**PROBLEM**
Only one stretch of the data is wanted: the line containing "ATOM 52 N N", the line containing "ATOM 77 C CA", and every line between them, copied exactly.

**ENTRIES SHOWN**
▼

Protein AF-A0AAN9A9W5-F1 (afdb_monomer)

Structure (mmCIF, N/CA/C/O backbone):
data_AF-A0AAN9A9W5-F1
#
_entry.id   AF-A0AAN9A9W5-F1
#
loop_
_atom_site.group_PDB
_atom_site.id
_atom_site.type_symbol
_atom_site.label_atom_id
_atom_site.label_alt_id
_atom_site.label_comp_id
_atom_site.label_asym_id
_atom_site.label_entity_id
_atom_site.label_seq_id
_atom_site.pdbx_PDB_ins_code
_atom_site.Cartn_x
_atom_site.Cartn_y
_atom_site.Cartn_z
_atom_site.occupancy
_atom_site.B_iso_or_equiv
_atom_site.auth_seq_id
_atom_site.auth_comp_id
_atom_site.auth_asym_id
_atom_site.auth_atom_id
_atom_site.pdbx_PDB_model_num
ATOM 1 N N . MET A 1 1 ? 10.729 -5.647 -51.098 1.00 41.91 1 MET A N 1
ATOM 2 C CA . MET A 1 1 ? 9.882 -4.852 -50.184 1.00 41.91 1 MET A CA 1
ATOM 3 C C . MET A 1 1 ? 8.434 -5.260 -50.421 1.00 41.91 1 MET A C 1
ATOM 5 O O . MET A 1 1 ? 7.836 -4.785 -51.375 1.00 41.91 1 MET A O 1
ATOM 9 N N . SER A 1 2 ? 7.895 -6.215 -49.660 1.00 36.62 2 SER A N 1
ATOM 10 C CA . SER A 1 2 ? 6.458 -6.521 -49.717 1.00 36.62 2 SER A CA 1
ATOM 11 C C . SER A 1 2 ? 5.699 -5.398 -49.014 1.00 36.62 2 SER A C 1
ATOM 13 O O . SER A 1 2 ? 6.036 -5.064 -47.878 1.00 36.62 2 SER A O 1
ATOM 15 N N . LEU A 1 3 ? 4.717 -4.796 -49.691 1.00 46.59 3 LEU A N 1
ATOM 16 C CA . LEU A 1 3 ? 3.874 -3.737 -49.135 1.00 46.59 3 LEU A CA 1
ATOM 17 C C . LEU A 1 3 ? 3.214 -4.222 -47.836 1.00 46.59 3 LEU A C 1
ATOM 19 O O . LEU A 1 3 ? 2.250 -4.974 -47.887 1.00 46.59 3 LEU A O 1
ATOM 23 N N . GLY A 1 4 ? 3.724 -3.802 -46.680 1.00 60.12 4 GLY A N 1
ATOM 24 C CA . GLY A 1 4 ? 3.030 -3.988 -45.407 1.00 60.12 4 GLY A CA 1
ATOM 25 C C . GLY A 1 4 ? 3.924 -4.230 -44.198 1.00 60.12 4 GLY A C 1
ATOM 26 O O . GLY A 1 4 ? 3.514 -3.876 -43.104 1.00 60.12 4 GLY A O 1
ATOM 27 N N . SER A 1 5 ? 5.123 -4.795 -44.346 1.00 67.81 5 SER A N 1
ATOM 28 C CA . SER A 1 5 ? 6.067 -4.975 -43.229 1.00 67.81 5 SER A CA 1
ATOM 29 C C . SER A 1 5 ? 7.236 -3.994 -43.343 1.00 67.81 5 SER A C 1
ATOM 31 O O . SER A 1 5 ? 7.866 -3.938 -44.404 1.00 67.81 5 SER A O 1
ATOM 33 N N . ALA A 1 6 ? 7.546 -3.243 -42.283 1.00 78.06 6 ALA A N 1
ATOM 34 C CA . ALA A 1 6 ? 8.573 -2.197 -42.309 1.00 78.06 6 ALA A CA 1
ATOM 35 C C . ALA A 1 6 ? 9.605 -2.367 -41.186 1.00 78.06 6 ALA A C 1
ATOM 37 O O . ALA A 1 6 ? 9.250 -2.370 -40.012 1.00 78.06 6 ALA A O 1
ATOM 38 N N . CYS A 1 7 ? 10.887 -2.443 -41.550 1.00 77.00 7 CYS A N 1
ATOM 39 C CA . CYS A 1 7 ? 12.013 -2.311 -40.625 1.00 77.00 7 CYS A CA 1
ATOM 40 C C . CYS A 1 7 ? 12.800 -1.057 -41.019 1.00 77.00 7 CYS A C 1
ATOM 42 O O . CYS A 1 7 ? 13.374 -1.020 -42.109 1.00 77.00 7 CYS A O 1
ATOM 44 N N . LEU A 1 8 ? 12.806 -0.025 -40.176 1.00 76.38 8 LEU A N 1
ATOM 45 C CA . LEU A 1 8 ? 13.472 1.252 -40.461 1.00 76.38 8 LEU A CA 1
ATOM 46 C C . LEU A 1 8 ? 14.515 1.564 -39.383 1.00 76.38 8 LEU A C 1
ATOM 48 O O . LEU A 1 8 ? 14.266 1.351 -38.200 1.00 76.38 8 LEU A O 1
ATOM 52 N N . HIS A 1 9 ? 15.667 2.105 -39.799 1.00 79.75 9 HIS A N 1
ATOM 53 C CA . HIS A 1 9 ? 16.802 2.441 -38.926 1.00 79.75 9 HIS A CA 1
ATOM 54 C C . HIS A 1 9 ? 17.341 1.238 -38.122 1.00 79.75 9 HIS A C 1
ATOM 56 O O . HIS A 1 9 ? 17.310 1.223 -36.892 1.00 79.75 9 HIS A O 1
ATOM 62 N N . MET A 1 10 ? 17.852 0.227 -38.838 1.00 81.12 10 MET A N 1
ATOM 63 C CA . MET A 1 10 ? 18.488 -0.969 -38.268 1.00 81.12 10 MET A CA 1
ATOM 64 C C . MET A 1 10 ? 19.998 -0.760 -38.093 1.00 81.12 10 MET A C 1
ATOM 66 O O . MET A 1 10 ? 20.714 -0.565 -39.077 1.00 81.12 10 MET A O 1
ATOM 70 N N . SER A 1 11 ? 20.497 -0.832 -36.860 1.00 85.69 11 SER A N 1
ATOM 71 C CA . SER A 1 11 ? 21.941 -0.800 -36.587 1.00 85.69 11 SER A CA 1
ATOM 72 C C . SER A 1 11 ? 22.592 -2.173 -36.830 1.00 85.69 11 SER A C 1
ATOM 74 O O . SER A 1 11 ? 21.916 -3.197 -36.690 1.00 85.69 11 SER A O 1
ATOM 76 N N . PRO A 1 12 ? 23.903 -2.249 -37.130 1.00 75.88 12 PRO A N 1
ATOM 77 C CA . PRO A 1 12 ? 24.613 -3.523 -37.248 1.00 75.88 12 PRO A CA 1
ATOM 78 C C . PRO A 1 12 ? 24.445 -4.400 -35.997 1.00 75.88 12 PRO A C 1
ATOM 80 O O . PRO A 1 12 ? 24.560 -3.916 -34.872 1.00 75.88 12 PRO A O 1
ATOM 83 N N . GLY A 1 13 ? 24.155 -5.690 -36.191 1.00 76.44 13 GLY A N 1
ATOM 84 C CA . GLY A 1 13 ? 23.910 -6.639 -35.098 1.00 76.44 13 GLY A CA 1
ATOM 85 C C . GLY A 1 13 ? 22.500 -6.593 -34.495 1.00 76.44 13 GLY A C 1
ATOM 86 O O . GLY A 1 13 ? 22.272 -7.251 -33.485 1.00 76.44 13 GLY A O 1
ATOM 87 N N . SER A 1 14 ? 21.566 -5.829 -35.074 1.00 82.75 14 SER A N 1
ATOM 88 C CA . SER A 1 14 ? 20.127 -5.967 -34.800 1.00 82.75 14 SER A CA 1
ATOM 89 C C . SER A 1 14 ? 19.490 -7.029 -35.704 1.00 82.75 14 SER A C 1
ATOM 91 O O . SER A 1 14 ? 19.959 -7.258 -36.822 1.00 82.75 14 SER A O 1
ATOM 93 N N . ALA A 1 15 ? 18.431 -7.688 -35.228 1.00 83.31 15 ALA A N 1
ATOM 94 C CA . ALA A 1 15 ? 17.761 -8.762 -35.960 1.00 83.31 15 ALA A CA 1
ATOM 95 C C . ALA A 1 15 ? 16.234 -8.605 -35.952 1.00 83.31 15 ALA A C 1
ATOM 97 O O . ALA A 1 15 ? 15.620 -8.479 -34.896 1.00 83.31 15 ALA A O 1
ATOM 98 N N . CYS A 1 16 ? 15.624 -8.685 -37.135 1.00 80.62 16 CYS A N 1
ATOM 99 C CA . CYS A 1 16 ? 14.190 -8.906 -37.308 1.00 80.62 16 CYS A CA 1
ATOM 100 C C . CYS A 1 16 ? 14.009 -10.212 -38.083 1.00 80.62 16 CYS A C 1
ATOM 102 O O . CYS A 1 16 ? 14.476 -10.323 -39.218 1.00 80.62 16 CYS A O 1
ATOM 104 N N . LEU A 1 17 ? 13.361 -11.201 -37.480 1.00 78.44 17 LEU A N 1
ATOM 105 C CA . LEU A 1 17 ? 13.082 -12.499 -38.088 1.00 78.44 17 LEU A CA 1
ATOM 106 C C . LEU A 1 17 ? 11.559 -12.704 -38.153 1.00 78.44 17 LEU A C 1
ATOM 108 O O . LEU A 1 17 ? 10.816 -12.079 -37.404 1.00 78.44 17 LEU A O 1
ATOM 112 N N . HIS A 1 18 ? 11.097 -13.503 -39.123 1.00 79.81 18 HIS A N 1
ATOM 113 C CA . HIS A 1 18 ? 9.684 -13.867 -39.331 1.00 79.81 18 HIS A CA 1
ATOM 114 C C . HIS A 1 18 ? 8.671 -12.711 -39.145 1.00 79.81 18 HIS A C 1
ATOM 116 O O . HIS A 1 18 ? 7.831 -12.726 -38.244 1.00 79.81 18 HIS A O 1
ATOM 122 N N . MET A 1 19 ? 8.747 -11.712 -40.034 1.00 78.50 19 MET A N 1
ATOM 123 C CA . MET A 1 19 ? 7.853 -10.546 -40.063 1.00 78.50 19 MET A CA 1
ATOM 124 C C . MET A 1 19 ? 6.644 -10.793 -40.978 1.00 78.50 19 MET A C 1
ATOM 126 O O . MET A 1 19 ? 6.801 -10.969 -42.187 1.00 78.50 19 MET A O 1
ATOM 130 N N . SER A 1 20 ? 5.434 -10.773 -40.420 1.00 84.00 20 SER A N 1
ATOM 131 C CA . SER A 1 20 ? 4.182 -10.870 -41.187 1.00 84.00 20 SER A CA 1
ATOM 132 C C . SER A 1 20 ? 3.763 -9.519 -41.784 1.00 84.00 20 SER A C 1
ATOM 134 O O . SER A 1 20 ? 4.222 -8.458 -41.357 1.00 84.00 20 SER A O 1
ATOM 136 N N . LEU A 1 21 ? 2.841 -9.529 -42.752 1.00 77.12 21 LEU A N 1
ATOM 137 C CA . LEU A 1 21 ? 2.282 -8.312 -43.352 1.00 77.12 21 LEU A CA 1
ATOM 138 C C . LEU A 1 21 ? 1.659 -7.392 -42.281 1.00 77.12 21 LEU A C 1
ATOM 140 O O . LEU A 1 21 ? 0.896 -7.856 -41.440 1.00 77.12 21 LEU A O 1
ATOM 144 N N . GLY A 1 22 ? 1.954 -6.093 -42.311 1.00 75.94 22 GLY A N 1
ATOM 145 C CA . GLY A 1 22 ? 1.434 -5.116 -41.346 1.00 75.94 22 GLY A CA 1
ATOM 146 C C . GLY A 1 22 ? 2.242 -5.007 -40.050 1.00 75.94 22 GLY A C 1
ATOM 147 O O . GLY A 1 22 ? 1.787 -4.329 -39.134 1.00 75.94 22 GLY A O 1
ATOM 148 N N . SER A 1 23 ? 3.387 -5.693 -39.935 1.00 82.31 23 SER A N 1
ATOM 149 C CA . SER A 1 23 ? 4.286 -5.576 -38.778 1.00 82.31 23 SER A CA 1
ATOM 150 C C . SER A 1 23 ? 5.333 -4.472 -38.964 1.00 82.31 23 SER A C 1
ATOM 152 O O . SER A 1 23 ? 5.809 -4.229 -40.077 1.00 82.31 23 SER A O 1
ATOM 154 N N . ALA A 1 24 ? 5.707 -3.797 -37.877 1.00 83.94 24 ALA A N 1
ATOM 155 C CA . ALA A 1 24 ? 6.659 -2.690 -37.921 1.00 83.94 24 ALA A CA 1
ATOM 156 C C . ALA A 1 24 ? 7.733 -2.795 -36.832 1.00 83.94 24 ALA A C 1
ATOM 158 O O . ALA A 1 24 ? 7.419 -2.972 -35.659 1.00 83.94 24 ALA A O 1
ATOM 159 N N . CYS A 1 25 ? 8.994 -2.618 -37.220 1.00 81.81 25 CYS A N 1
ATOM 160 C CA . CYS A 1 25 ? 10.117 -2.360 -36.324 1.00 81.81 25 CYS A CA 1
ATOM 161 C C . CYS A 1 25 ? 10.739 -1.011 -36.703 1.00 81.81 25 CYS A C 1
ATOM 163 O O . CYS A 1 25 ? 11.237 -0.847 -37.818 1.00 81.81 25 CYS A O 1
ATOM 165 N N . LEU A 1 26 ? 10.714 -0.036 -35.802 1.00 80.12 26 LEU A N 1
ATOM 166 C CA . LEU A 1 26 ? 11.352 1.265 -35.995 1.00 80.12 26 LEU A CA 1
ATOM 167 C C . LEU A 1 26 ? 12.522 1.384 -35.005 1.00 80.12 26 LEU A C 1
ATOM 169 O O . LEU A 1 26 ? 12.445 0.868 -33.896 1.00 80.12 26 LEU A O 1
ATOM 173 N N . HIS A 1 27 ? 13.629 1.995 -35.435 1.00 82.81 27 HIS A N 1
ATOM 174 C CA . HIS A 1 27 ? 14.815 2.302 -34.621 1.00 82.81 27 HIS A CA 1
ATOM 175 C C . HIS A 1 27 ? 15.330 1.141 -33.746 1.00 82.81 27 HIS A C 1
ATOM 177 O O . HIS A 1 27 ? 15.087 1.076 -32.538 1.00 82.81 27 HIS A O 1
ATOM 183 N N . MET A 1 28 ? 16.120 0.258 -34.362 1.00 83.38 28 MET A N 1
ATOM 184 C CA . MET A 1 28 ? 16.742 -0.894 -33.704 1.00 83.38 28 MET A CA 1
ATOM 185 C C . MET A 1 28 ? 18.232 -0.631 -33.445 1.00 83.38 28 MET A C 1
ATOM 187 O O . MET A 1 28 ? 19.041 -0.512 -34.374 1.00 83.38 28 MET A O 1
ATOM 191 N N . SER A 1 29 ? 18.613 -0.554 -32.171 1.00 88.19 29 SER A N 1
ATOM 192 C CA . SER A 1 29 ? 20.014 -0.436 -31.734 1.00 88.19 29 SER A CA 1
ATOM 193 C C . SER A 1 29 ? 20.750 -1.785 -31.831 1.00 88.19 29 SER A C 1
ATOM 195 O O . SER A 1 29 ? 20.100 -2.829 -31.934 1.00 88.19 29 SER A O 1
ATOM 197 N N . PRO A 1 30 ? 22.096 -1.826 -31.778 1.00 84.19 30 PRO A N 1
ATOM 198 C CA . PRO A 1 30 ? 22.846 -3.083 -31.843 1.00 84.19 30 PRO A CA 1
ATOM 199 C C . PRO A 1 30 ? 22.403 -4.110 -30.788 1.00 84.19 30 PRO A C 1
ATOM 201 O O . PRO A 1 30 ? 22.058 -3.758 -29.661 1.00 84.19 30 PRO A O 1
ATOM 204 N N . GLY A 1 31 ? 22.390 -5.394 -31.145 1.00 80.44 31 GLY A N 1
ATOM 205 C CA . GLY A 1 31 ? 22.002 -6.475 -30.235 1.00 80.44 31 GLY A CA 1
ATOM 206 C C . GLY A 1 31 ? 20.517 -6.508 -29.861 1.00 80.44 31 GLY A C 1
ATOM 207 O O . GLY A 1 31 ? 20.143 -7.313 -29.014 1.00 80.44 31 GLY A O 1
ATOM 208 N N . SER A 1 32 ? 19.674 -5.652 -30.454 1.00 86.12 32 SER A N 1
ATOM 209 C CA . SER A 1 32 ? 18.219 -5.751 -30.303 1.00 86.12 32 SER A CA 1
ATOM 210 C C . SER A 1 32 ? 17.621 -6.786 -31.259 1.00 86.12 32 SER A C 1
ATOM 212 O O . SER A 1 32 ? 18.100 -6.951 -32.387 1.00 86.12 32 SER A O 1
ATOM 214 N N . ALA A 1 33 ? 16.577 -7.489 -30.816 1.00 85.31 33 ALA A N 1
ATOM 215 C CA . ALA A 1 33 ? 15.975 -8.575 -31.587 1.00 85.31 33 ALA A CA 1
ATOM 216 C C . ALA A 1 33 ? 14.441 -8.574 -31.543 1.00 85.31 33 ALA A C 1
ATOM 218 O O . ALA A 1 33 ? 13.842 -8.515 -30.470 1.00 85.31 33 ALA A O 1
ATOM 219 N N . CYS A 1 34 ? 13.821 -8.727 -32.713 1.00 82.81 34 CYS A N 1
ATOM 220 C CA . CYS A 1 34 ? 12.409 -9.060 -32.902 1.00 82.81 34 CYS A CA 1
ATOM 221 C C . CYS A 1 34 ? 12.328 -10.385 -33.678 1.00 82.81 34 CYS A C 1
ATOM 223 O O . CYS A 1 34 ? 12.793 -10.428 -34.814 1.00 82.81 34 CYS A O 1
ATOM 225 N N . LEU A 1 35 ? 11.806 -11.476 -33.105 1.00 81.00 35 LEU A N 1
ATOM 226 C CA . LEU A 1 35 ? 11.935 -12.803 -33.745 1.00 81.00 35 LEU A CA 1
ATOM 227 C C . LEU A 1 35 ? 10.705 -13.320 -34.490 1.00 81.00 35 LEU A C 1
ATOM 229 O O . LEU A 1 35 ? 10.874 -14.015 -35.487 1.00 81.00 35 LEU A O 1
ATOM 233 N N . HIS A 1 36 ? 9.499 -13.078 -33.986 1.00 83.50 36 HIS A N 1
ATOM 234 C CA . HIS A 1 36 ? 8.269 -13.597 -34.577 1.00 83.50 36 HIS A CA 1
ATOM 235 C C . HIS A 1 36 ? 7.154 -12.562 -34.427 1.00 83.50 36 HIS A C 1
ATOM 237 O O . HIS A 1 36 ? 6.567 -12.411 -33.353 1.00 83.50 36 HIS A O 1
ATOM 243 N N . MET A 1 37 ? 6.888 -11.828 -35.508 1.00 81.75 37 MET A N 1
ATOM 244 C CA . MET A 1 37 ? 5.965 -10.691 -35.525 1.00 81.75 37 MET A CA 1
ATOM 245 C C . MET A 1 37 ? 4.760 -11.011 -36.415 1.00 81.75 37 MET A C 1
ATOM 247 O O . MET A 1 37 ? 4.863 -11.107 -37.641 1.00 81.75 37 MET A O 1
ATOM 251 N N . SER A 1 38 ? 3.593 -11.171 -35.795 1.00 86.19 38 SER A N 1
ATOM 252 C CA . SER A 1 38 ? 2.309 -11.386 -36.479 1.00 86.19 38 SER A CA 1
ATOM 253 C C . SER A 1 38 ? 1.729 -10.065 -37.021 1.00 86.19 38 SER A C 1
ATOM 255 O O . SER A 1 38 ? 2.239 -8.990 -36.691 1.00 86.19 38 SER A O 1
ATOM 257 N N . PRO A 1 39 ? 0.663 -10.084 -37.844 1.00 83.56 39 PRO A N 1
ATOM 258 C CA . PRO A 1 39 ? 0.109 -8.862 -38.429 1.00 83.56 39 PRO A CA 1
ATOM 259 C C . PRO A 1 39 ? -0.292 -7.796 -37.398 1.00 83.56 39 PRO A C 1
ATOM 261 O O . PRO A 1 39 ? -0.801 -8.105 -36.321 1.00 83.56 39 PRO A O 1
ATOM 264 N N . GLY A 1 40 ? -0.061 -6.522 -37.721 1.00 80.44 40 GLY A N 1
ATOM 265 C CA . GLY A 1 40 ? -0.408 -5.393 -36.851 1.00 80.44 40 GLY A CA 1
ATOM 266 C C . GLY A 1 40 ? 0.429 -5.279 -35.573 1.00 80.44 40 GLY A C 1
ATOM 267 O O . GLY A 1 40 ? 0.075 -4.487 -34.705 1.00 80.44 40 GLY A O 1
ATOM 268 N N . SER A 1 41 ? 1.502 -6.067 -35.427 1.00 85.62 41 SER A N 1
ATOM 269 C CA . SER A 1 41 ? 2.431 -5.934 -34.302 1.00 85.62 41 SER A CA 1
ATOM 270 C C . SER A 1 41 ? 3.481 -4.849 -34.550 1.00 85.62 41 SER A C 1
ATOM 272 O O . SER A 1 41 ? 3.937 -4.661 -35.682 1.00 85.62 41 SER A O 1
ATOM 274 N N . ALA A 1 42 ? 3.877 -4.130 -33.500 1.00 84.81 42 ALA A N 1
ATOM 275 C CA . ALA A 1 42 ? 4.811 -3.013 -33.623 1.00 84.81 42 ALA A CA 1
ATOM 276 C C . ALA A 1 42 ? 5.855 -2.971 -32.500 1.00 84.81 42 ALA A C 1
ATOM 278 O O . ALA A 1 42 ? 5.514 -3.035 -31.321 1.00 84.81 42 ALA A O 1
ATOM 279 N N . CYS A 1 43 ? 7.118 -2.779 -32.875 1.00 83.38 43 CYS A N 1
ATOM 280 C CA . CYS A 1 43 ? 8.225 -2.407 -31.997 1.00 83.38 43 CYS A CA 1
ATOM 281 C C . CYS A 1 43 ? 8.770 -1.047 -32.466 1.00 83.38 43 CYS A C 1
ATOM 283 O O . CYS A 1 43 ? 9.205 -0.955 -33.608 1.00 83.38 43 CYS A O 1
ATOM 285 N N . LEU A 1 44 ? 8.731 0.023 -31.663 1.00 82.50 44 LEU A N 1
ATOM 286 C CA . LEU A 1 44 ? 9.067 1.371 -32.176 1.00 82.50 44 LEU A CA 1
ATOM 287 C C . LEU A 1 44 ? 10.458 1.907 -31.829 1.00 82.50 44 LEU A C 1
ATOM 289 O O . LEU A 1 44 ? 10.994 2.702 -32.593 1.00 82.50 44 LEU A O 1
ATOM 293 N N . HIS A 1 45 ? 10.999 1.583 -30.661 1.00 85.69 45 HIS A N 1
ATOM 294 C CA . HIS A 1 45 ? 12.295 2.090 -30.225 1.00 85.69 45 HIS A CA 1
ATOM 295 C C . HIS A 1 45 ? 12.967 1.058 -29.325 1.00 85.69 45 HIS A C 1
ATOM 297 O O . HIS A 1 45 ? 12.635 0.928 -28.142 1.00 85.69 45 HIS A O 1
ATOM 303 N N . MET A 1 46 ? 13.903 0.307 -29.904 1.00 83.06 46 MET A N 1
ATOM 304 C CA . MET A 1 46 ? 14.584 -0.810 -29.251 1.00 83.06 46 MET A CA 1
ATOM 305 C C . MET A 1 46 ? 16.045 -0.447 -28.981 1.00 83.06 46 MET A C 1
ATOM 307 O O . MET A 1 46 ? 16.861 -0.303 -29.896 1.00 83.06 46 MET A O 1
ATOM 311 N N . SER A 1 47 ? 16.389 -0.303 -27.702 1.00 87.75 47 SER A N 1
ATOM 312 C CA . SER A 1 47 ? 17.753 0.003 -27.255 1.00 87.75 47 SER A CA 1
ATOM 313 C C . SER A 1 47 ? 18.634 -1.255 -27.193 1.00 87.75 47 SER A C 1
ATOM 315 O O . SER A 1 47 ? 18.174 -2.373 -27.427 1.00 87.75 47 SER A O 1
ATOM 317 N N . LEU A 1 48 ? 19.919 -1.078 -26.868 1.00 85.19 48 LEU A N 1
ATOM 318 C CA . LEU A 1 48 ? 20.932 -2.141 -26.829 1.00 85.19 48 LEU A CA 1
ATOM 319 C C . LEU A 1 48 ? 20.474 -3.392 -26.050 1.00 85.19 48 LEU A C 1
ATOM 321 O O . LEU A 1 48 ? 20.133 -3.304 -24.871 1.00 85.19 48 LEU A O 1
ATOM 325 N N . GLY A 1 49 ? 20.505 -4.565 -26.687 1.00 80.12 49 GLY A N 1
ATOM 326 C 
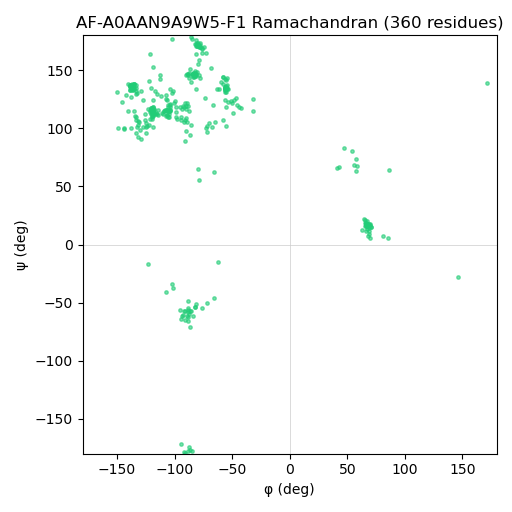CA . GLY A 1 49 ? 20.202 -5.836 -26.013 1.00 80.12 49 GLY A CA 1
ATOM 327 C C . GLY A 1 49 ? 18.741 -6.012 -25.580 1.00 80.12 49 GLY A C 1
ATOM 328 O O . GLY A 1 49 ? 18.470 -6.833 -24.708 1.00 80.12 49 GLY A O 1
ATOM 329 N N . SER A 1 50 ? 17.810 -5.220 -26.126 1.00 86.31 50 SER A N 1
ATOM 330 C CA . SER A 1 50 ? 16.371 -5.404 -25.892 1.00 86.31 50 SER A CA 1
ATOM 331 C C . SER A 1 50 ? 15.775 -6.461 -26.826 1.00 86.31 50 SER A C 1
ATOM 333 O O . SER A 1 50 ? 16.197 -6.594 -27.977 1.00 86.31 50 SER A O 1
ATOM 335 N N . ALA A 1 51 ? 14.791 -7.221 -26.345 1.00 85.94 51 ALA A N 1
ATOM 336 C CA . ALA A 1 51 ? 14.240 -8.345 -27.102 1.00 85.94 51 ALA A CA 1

▲

**TASK OUTPUT**
ATOM 52 N N . HIS A 1 9 ? 15.667 2.105 -39.799 1.00 79.75 9 HIS A N 1
ATOM 53 C CA . HIS A 1 9 ? 16.802 2.441 -38.926 1.00 79.75 9 HIS A CA 1
ATOM 54 C C . HIS A 1 9 ? 17.341 1.238 -38.122 1.00 79.75 9 HIS A C 1
ATOM 56 O O . HIS A 1 9 ? 17.310 1.223 -36.892 1.00 79.75 9 HIS A O 1
ATOM 62 N N . MET A 1 10 ? 17.852 0.227 -38.838 1.00 81.12 10 MET A N 1
ATOM 63 C CA . MET A 1 10 ? 18.488 -0.969 -38.268 1.00 81.12 10 MET A CA 1
ATOM 64 C C . MET A 1 10 ? 19.998 -0.760 -38.093 1.00 81.12 10 MET A C 1
ATOM 66 O O . MET A 1 10 ? 20.714 -0.565 -39.077 1.00 81.12 10 MET A O 1
ATOM 70 N N . SER A 1 11 ? 20.497 -0.832 -36.860 1.00 85.69 11 SER A N 1
ATOM 71 C CA . SER A 1 11 ? 21.941 -0.800 -36.587 1.00 85.69 11 SER A CA 1
ATOM 72 C C . SER A 1 11 ? 22.592 -2.173 -36.830 1.00 85.69 11 SER A C 1
ATOM 74 O O . SER A 1 11 ? 21.916 -3.197 -36.690 1.00 85.69 11 SER A O 1
ATOM 76 N N . PRO A 1 12 ? 23.903 -2.249 -37.130 1.00 75.88 12 PRO A N 1
ATOM 77 C CA . PRO A 1 12 ? 24.613 -3.523 -37.248 1.00 75.88 12 PRO A CA 1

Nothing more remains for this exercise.